The round group, the best one, was shot with the second prototype in good sunlight. The other was shot in the late afternoon shadows and is stringing vertically due to me not being entirely sure where to hold the top of the front sight. It will take some more shooting to get it worked out just right.
Then, I'll start on the set for my .54
BTW the target that has 2/22/2017 is wrong. It should read 3/22/2017.


----------



## stabow (Mar 28, 2017)

Very nice let me know when you start selling them......


----------



## leoparddog (Mar 28, 2017)

I'll take one too.  I was planning on making something similar but couldn't figure out how to make it adjustable for elevation.


----------



## Darkhorse (Mar 28, 2017)

leoparddog, Stabow, here it is in a nutshell; I drilled and tapped a 8/32 hole through the tang just behind the plug. Great care was taken when drilling as to be square with the bore the drill had to enter the material at a angle. Plus it had to be in the centerline of the bore as the only windage adjustment was with the front sight. I made the first prototype out of a .40 S&W empty case and worked most things out with that. One reason the position of the hole was chosen was to give room for a 8/32 lock washer and nut beneath the tang.
This position beneath the tang was worked flat so the nut would seat without touching the rear of the plug. I wanted both an adjustable sight and one that could be positively locked in position. Where the adjustment screw touched the stock mortice, I drilled it a little deeper for clearance and also chiseled that location for clearance for the lock washer and nut. Then sealed all new wood with Jim Chambers oil finish.
For the final version I cut off a section of 8/32 tangbolt and screwed it into the sight base using J&B weld in the theads to lock it in place. If you don't do this the sight will rotate on the screw when you try to tighten it or could get bumped off center easily in the woods. By turning the screw up one complete turn you move the sight .031" The photo's of the first 2 prototypes should give an idea of how things work. The next one I do for my .54 I'm thinking about using a set screw drilled to intersect the 8/32 hole so the rifle will not need to be taken apart to make elevation adjustments.  I might also make the rear peep a little higher off the barrel, that will allow a taller front post so I can see more of the animal when aiming.
This is a fairly easy project but it does require some skill in drilling and tapping straight holes into steel at different angles. While keeping the hole centered in the tang and not breaking a drill or tap. One must have at least basic skills in setting up your workpiece for best results. And it helps to be able to fabricate small parts with a file. I also made a new front sight made with a brass base and mild steel blade. Since 30 grains of 3fg is my most common load I sighted it in with that load by filing the front sight blade down and turning the sight one full revolution up. I had hoped to sight dead on with 30 grains and hit about 2" high at 50 yards with 50 or 60 grain loads. It was pretty much dead on so I'm ready for some turkey hunting.
If it all fits what your comfortable with then go for it.

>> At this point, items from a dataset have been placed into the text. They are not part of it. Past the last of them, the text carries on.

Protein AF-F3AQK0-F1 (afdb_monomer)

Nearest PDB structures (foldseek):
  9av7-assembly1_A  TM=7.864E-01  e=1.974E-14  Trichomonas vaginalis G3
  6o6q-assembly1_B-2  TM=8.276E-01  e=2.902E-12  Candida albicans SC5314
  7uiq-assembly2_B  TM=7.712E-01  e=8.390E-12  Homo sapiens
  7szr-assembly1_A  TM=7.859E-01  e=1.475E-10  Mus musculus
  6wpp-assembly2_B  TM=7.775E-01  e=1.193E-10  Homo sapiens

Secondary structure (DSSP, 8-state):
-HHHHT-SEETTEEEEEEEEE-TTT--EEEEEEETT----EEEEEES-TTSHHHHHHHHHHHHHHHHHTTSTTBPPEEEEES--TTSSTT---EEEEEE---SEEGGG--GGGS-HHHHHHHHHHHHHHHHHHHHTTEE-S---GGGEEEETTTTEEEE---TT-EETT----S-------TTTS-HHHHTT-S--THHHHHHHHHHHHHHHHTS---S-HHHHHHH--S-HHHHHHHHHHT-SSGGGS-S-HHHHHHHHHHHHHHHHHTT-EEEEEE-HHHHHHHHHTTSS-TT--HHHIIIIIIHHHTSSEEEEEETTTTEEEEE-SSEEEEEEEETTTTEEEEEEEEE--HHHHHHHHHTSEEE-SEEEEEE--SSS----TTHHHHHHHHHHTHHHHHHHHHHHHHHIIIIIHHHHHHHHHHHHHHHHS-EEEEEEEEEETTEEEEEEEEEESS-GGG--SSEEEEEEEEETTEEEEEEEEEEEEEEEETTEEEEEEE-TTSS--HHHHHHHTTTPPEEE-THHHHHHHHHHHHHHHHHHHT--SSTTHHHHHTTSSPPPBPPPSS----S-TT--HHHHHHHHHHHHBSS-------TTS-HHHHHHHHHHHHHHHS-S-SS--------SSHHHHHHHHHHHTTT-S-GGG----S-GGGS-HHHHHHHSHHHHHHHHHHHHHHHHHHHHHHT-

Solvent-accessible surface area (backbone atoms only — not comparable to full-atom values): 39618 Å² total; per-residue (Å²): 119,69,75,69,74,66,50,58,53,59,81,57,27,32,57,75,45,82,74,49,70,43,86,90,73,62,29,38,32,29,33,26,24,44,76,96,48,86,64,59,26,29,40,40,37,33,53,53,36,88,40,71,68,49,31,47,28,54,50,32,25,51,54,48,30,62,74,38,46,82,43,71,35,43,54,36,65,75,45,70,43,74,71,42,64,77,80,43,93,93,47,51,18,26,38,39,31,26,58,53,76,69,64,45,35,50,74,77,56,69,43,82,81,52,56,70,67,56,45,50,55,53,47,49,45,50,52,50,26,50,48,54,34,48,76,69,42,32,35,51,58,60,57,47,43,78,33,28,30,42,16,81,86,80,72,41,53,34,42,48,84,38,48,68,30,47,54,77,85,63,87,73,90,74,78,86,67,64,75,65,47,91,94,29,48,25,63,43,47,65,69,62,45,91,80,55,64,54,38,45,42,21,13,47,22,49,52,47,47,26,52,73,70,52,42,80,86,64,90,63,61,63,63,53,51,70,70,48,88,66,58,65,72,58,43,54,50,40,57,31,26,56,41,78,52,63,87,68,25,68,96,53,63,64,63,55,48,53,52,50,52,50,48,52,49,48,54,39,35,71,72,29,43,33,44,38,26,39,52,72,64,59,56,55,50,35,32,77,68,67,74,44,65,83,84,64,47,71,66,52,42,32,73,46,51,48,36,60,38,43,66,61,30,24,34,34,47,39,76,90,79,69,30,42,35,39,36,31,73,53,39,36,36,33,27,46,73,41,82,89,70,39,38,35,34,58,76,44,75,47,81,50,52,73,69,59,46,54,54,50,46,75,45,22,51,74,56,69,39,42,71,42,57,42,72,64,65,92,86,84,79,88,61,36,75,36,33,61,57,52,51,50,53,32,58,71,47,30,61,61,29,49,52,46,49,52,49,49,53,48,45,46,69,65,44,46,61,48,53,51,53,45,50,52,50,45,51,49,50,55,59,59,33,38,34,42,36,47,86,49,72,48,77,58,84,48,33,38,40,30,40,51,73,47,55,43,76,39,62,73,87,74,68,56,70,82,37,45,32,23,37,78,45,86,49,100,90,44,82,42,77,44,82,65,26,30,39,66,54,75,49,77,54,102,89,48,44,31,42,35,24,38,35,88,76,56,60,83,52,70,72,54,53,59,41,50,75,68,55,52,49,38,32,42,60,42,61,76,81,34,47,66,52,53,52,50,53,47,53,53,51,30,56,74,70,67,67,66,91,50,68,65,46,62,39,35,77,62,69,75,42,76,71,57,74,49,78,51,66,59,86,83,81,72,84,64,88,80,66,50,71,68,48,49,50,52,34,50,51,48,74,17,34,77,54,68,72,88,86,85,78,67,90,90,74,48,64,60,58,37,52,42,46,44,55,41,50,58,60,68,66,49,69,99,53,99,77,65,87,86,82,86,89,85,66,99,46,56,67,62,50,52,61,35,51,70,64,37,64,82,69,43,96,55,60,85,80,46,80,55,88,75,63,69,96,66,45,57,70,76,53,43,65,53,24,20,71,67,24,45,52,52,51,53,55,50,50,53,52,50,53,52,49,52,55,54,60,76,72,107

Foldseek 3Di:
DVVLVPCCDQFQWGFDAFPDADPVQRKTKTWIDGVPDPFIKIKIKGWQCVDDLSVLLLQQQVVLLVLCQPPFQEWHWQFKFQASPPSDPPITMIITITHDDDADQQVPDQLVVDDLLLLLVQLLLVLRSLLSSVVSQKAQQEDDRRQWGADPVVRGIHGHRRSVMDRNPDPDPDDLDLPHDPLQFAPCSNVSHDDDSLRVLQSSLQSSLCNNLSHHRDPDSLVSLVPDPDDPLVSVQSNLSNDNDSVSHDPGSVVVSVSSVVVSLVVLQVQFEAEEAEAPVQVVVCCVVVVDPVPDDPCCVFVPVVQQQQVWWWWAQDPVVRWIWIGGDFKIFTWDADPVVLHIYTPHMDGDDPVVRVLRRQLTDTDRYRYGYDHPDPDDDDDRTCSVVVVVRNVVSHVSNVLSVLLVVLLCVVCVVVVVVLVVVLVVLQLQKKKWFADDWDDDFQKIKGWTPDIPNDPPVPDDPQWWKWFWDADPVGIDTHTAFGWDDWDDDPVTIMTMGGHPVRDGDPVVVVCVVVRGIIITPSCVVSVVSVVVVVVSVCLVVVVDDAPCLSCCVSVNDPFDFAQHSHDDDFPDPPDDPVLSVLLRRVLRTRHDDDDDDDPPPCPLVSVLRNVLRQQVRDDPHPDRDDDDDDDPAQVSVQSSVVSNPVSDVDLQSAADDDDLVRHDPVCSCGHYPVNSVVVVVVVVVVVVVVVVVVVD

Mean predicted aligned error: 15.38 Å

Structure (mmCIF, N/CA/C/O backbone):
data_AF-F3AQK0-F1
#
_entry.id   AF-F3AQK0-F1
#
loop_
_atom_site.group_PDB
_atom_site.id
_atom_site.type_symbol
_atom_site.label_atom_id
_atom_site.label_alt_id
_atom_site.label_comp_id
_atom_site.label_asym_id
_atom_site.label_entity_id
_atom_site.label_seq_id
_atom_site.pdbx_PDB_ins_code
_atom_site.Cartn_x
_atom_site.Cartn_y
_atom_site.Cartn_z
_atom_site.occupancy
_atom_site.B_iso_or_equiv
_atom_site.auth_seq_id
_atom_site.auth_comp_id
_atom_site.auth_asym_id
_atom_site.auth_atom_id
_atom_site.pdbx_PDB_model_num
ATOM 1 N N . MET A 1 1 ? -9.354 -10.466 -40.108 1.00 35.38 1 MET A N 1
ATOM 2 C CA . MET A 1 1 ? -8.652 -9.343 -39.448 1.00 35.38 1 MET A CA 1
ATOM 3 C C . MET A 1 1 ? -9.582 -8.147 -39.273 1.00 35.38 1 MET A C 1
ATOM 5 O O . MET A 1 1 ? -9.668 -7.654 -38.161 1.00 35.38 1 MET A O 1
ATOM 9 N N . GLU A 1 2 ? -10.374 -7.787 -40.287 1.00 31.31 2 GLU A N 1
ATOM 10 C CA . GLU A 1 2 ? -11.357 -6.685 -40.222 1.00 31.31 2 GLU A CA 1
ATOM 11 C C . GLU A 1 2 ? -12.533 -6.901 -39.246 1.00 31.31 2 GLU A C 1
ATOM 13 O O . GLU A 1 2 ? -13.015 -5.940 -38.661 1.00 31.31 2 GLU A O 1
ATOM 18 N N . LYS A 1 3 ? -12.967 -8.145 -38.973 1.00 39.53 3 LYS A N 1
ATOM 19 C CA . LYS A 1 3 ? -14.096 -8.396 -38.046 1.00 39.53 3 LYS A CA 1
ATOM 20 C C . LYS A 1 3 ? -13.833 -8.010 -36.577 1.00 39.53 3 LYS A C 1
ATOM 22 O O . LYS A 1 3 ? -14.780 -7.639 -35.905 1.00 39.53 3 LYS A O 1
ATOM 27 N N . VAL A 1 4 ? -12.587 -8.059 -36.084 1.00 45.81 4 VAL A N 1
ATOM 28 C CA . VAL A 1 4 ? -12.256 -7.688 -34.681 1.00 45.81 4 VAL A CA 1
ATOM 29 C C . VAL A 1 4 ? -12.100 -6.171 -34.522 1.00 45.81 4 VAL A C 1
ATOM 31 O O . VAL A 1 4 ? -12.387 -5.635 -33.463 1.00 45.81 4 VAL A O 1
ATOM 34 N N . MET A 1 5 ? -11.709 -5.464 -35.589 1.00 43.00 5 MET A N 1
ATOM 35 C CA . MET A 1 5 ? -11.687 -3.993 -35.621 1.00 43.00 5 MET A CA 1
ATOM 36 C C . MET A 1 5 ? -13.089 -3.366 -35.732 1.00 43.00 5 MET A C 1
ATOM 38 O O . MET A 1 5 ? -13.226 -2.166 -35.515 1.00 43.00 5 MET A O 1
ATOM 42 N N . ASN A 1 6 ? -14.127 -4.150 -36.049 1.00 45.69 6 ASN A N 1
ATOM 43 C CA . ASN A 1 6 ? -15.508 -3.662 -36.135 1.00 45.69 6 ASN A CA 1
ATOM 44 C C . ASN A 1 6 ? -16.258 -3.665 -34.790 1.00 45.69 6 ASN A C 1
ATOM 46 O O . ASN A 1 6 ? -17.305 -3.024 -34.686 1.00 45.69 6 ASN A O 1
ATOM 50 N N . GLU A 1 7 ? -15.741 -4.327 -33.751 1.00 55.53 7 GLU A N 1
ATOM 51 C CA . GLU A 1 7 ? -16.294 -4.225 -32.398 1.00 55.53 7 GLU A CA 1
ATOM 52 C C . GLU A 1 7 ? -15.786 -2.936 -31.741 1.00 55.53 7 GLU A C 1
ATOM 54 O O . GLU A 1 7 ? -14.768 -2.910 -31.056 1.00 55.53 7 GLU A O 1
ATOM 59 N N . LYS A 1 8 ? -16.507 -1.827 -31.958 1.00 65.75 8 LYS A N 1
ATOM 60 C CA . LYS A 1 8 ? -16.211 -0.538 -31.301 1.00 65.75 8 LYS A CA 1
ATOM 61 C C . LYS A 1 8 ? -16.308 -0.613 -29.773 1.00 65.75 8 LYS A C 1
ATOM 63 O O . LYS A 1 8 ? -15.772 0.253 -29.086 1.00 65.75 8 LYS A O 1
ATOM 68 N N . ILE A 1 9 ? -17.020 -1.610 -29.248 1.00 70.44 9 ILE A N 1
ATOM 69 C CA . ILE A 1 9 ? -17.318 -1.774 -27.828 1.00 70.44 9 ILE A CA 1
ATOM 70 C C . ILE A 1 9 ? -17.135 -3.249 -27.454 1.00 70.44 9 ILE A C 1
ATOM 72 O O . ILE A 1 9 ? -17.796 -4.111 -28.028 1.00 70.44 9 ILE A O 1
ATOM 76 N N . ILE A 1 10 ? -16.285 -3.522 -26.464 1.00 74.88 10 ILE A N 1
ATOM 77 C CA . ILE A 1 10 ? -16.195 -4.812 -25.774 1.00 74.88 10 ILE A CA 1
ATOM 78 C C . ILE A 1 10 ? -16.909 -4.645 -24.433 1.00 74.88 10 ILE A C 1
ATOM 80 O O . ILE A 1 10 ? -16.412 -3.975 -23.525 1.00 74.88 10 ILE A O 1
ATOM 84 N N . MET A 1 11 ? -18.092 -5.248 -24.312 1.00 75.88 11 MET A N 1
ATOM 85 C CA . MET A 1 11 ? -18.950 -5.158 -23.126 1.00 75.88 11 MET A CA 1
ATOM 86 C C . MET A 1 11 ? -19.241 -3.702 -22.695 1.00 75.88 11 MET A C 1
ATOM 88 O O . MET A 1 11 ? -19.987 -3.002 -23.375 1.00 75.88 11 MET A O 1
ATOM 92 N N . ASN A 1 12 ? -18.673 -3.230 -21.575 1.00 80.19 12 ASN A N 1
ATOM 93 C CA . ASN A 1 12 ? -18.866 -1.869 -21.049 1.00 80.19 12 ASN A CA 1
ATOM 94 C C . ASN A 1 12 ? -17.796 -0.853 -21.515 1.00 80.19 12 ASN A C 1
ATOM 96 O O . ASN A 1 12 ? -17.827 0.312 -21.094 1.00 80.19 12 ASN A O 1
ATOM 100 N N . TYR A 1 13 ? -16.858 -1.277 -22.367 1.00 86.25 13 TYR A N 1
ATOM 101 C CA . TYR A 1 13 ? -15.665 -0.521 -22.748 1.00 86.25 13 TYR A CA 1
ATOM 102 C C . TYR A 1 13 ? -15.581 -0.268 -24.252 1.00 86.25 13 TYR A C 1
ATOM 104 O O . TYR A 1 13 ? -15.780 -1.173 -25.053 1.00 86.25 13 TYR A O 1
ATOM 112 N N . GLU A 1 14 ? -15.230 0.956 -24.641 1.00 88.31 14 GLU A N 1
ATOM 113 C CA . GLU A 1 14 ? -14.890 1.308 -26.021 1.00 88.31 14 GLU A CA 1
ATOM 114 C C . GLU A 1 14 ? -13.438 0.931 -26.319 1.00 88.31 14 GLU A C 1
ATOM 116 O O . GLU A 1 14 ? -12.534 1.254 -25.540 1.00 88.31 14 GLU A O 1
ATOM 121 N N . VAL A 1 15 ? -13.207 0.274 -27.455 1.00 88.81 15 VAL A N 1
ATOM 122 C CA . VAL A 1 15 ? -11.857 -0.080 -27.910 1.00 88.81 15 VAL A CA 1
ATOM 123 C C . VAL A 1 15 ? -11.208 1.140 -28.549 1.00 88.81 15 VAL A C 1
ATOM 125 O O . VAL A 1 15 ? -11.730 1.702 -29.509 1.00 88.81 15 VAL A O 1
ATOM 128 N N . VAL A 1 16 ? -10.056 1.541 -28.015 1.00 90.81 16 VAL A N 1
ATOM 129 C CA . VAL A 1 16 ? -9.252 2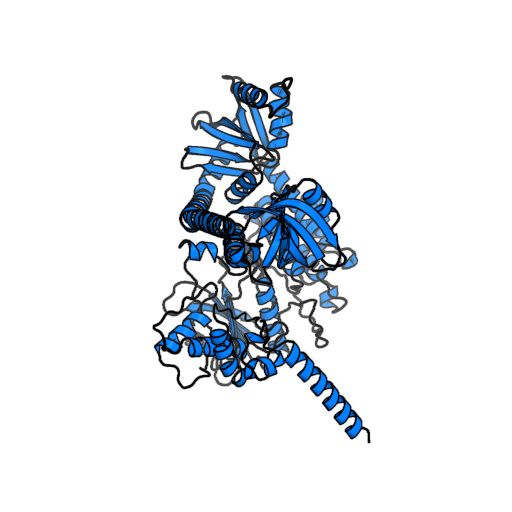.653 -28.536 1.00 90.81 16 VAL A CA 1
ATOM 130 C C . VAL A 1 16 ? -8.187 2.131 -29.496 1.00 90.81 16 VAL A C 1
ATOM 132 O O . VAL A 1 16 ? -8.012 2.681 -30.579 1.00 90.81 16 VAL A O 1
ATOM 135 N N . GLU A 1 17 ? -7.476 1.071 -29.107 1.00 90.75 17 GLU A N 1
ATOM 136 C CA . GLU A 1 17 ? -6.332 0.544 -29.857 1.00 90.75 17 GLU A CA 1
ATOM 137 C C . GLU A 1 17 ? -6.106 -0.943 -29.543 1.00 90.75 17 GLU A C 1
ATOM 139 O O . GLU A 1 17 ? -6.313 -1.387 -28.413 1.00 90.75 17 GLU A O 1
ATOM 144 N N . LEU A 1 18 ? -5.648 -1.721 -30.527 1.00 89.31 18 LEU A N 1
ATOM 145 C CA . LEU A 1 18 ? -5.109 -3.064 -30.301 1.00 89.31 18 LEU A CA 1
ATOM 146 C C . LEU A 1 18 ? -3.612 -2.942 -29.989 1.00 89.31 18 LEU A C 1
ATOM 148 O O . LEU A 1 18 ? -2.830 -2.653 -30.887 1.00 89.31 18 LEU A O 1
ATOM 152 N N . LEU A 1 19 ? -3.220 -3.194 -28.739 1.00 88.12 19 LEU A N 1
ATOM 153 C CA . LEU A 1 19 ? -1.832 -3.048 -28.288 1.00 88.12 19 LEU A CA 1
ATOM 154 C C . LEU A 1 19 ? -0.979 -4.270 -28.630 1.00 88.12 19 LEU A C 1
ATOM 156 O O . LEU A 1 19 ? 0.170 -4.141 -29.041 1.00 88.12 19 LEU A O 1
ATOM 160 N N . HIS A 1 20 ? -1.524 -5.472 -28.432 1.00 85.75 20 HIS A N 1
ATOM 161 C CA . HIS A 1 20 ? -0.764 -6.701 -28.631 1.00 85.75 20 HIS A CA 1
ATOM 162 C C . HIS A 1 20 ? -1.667 -7.894 -28.949 1.00 85.75 20 HIS A C 1
ATOM 164 O O . HIS A 1 20 ? -2.811 -7.982 -28.500 1.00 85.75 20 HIS A O 1
ATOM 170 N N . LYS A 1 21 ? -1.125 -8.857 -29.696 1.00 83.19 21 LYS A N 1
ATOM 171 C CA . LYS A 1 21 ? -1.740 -10.165 -29.916 1.00 83.19 21 LYS A CA 1
ATOM 172 C C . LYS A 1 21 ? -0.674 -11.243 -29.771 1.00 83.19 21 LYS A C 1
ATOM 174 O O . LYS A 1 21 ? 0.235 -11.327 -30.592 1.00 83.19 21 LYS A O 1
ATOM 179 N N . SER A 1 22 ? -0.821 -12.083 -28.753 1.00 75.69 22 SER A N 1
ATOM 180 C CA . SER A 1 22 ? 0.102 -13.184 -28.504 1.00 75.69 22 SER A CA 1
ATOM 181 C C . SER A 1 22 ? -0.052 -14.251 -29.587 1.00 75.69 22 SER A C 1
ATOM 183 O O . SER A 1 22 ? -1.133 -14.819 -29.762 1.00 75.69 22 SER A O 1
ATOM 185 N N . SER A 1 23 ? 1.034 -14.536 -30.303 1.00 62.53 23 SER A N 1
ATOM 186 C CA . SER A 1 23 ? 1.116 -15.636 -31.270 1.00 62.53 23 SER A CA 1
ATOM 187 C C . SER A 1 23 ? 1.087 -17.008 -30.590 1.00 62.53 23 SER A C 1
ATOM 189 O O . SER A 1 23 ? 0.512 -17.940 -31.143 1.00 62.53 23 SER A O 1
ATOM 191 N N . SER A 1 24 ? 1.653 -17.116 -29.384 1.00 63.72 24 SER A N 1
ATOM 192 C CA . SER A 1 24 ? 1.801 -18.379 -28.649 1.00 63.72 24 SER A CA 1
ATOM 193 C C . SER A 1 24 ? 0.531 -18.814 -27.911 1.00 63.72 24 SER A C 1
ATOM 195 O O . SER A 1 24 ? 0.222 -20.000 -27.880 1.00 63.72 24 SER A O 1
ATOM 197 N N . TRP A 1 25 ? -0.219 -17.869 -27.329 1.00 70.00 25 TRP A N 1
ATOM 198 C CA . TRP A 1 25 ? -1.358 -18.174 -26.439 1.00 70.00 25 TRP A CA 1
ATOM 199 C C . TRP A 1 25 ? -2.706 -17.666 -26.959 1.00 70.00 25 TRP A C 1
ATOM 201 O O . TRP A 1 25 ? -3.750 -17.931 -26.367 1.00 70.00 25 TRP A O 1
ATOM 211 N N . GLY A 1 26 ? -2.700 -16.895 -28.049 1.00 73.56 26 GLY A N 1
ATOM 212 C CA . GLY A 1 26 ? -3.906 -16.293 -28.617 1.00 73.56 26 GLY A CA 1
ATOM 213 C C . GLY A 1 26 ? -4.502 -15.152 -27.786 1.00 73.56 26 GLY A C 1
ATOM 214 O O . GLY A 1 26 ? -5.535 -14.611 -28.180 1.00 73.56 26 GLY A O 1
ATOM 215 N N . ASN A 1 27 ? -3.863 -14.767 -26.674 1.00 84.25 27 ASN A N 1
ATOM 216 C CA . ASN A 1 27 ? -4.281 -13.643 -25.838 1.00 84.25 27 ASN A CA 1
ATOM 217 C C . ASN A 1 27 ? -4.251 -12.336 -26.642 1.00 84.25 27 ASN A C 1
ATOM 219 O O . ASN A 1 27 ? -3.339 -12.108 -27.444 1.00 84.25 27 ASN A O 1
ATOM 223 N N . ILE A 1 28 ? -5.230 -11.468 -26.411 1.00 88.00 28 ILE A N 1
ATOM 224 C CA . ILE A 1 28 ? -5.378 -10.196 -27.125 1.00 88.00 28 ILE A CA 1
ATOM 225 C C . ILE A 1 28 ? -5.412 -9.064 -26.104 1.00 88.00 28 ILE A C 1
ATOM 227 O O . ILE A 1 28 ? -6.123 -9.164 -25.112 1.00 88.00 28 ILE A O 1
ATOM 231 N N . VAL A 1 29 ? -4.646 -8.003 -26.336 1.00 90.44 29 VAL A N 1
ATOM 232 C CA . VAL A 1 29 ? -4.515 -6.870 -25.416 1.00 90.44 29 VAL A CA 1
ATOM 233 C C . VAL A 1 29 ? -5.015 -5.609 -26.100 1.00 90.44 29 VAL A C 1
ATOM 235 O O . VAL A 1 29 ? -4.467 -5.197 -27.123 1.00 90.44 29 VAL A O 1
ATOM 238 N N . PHE A 1 30 ? -6.029 -4.977 -25.520 1.00 91.25 30 PHE A N 1
ATOM 239 C CA . PHE A 1 30 ? -6.610 -3.737 -26.018 1.00 91.25 30 PHE A CA 1
ATOM 240 C C . PHE A 1 30 ? -6.341 -2.585 -25.067 1.00 91.25 30 PHE A C 1
ATOM 242 O O . PHE A 1 30 ? -6.411 -2.741 -23.851 1.00 91.25 30 PHE A O 1
ATOM 249 N N . LYS A 1 31 ? -6.129 -1.404 -25.634 1.00 93.19 31 LYS A N 1
ATOM 250 C CA . LYS A 1 31 ? -6.331 -0.135 -24.950 1.00 93.19 31 LYS A CA 1
ATOM 251 C C . LYS A 1 31 ? -7.809 0.209 -25.039 1.00 93.19 31 LYS A C 1
ATOM 253 O O . LYS A 1 31 ? -8.373 0.236 -26.135 1.00 93.19 31 LYS A O 1
ATOM 258 N N . VAL A 1 32 ? -8.432 0.469 -23.901 1.00 92.31 32 VAL A N 1
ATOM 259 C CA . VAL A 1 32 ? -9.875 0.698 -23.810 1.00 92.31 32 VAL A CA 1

1st photo is the original prototype
2nd photo is the second prototype
3rd photo is new front sight before I started filing it down. It is now rounded like a old front sight.
4th photo is the stock modification to gain clearance for nut and bolt.


----------



## Hillbilly stalker (May 10, 2017)

Beautiful smoke pole and some fine shooting I might add !


----------



## Capt Quirk (May 11, 2017)

I'm in sort of the same boat, only I don't do muzzle loaders. I used to be pretty good with my old 30-30, but have problems seeing the rear site, front site, and the target. I can make out 2 out of 3, but the front site gets blurry. I'm glad you worked out a solution, nice job!


----------



## pdsniper (May 12, 2017)

I have the same problem and I hate wearing glasses, they always want to fog up when I ware a face vial or balaclava so I ended up mounting a little Holographic sight half way down the barre and it works real well, its not traditional but it allows me to hunt with my Hawkins and It keeps me from wounding or missing deer so I'm going to keep using it but I really like what you did great Idea


----------



## leoparddog (May 12, 2017)

I've looked long and hard on the internet for a reasonably priced peep sight.  Without a drill press I'm hesitant to go drilling on the tang of my Hawkens.  I'm thinking about finding a piece of brass that I can bend, file, drill and shape and mount on the barrel where the existing rear sight is located.  No dovetail there, the old Traditions rear sight was D&T screwed to the barrel flat.


----------



## Darkhorse (May 13, 2017)

That might work well for your Hawken seeing as it has a straight barrel. The problem is getting the peep too high. Then you gotta buy or make a higher front sight.
I first made a mount of .100" thick steel, bent to fit the curve of the tang and rear of the barrel, and mounted a Williams peep sight on top of that. The rifle shot about a foot low.
My barrel is what is called a swamped barrel, it is 1.062 at the breech end, .772 at the waist, and .957 at the bore.
By drilling through the tang, then making the peep with as low a hole as possible, it brought the peep low enough for a decent height front sight. The front sight in the photo's is prior to sighting it in by lowering the front sight. Now it is rounded and less than .300" high.
Good luck. But everybody's going to face this issue sometime. Worsening eyesight just comes with getting older.


----------



## gemihur (May 14, 2017)

Darkhorse,
You're my hero. I'm gonna try my hand at just such a fabrication.
I'm cobbling together a TC Hawken and what they want for a peep is a sin! Thanks for the groundwork, Sir!


----------



## Darkhorse (May 16, 2017)

Capt Quirk said:


> I'm in sort of the same boat, only I don't do muzzle loaders. I used to be pretty good with my old 30-30, but have problems seeing the rear site, front site, and the target. I can make out 2 out of 3, but the front site gets blurry. I'm glad you worked out a solution, nice job!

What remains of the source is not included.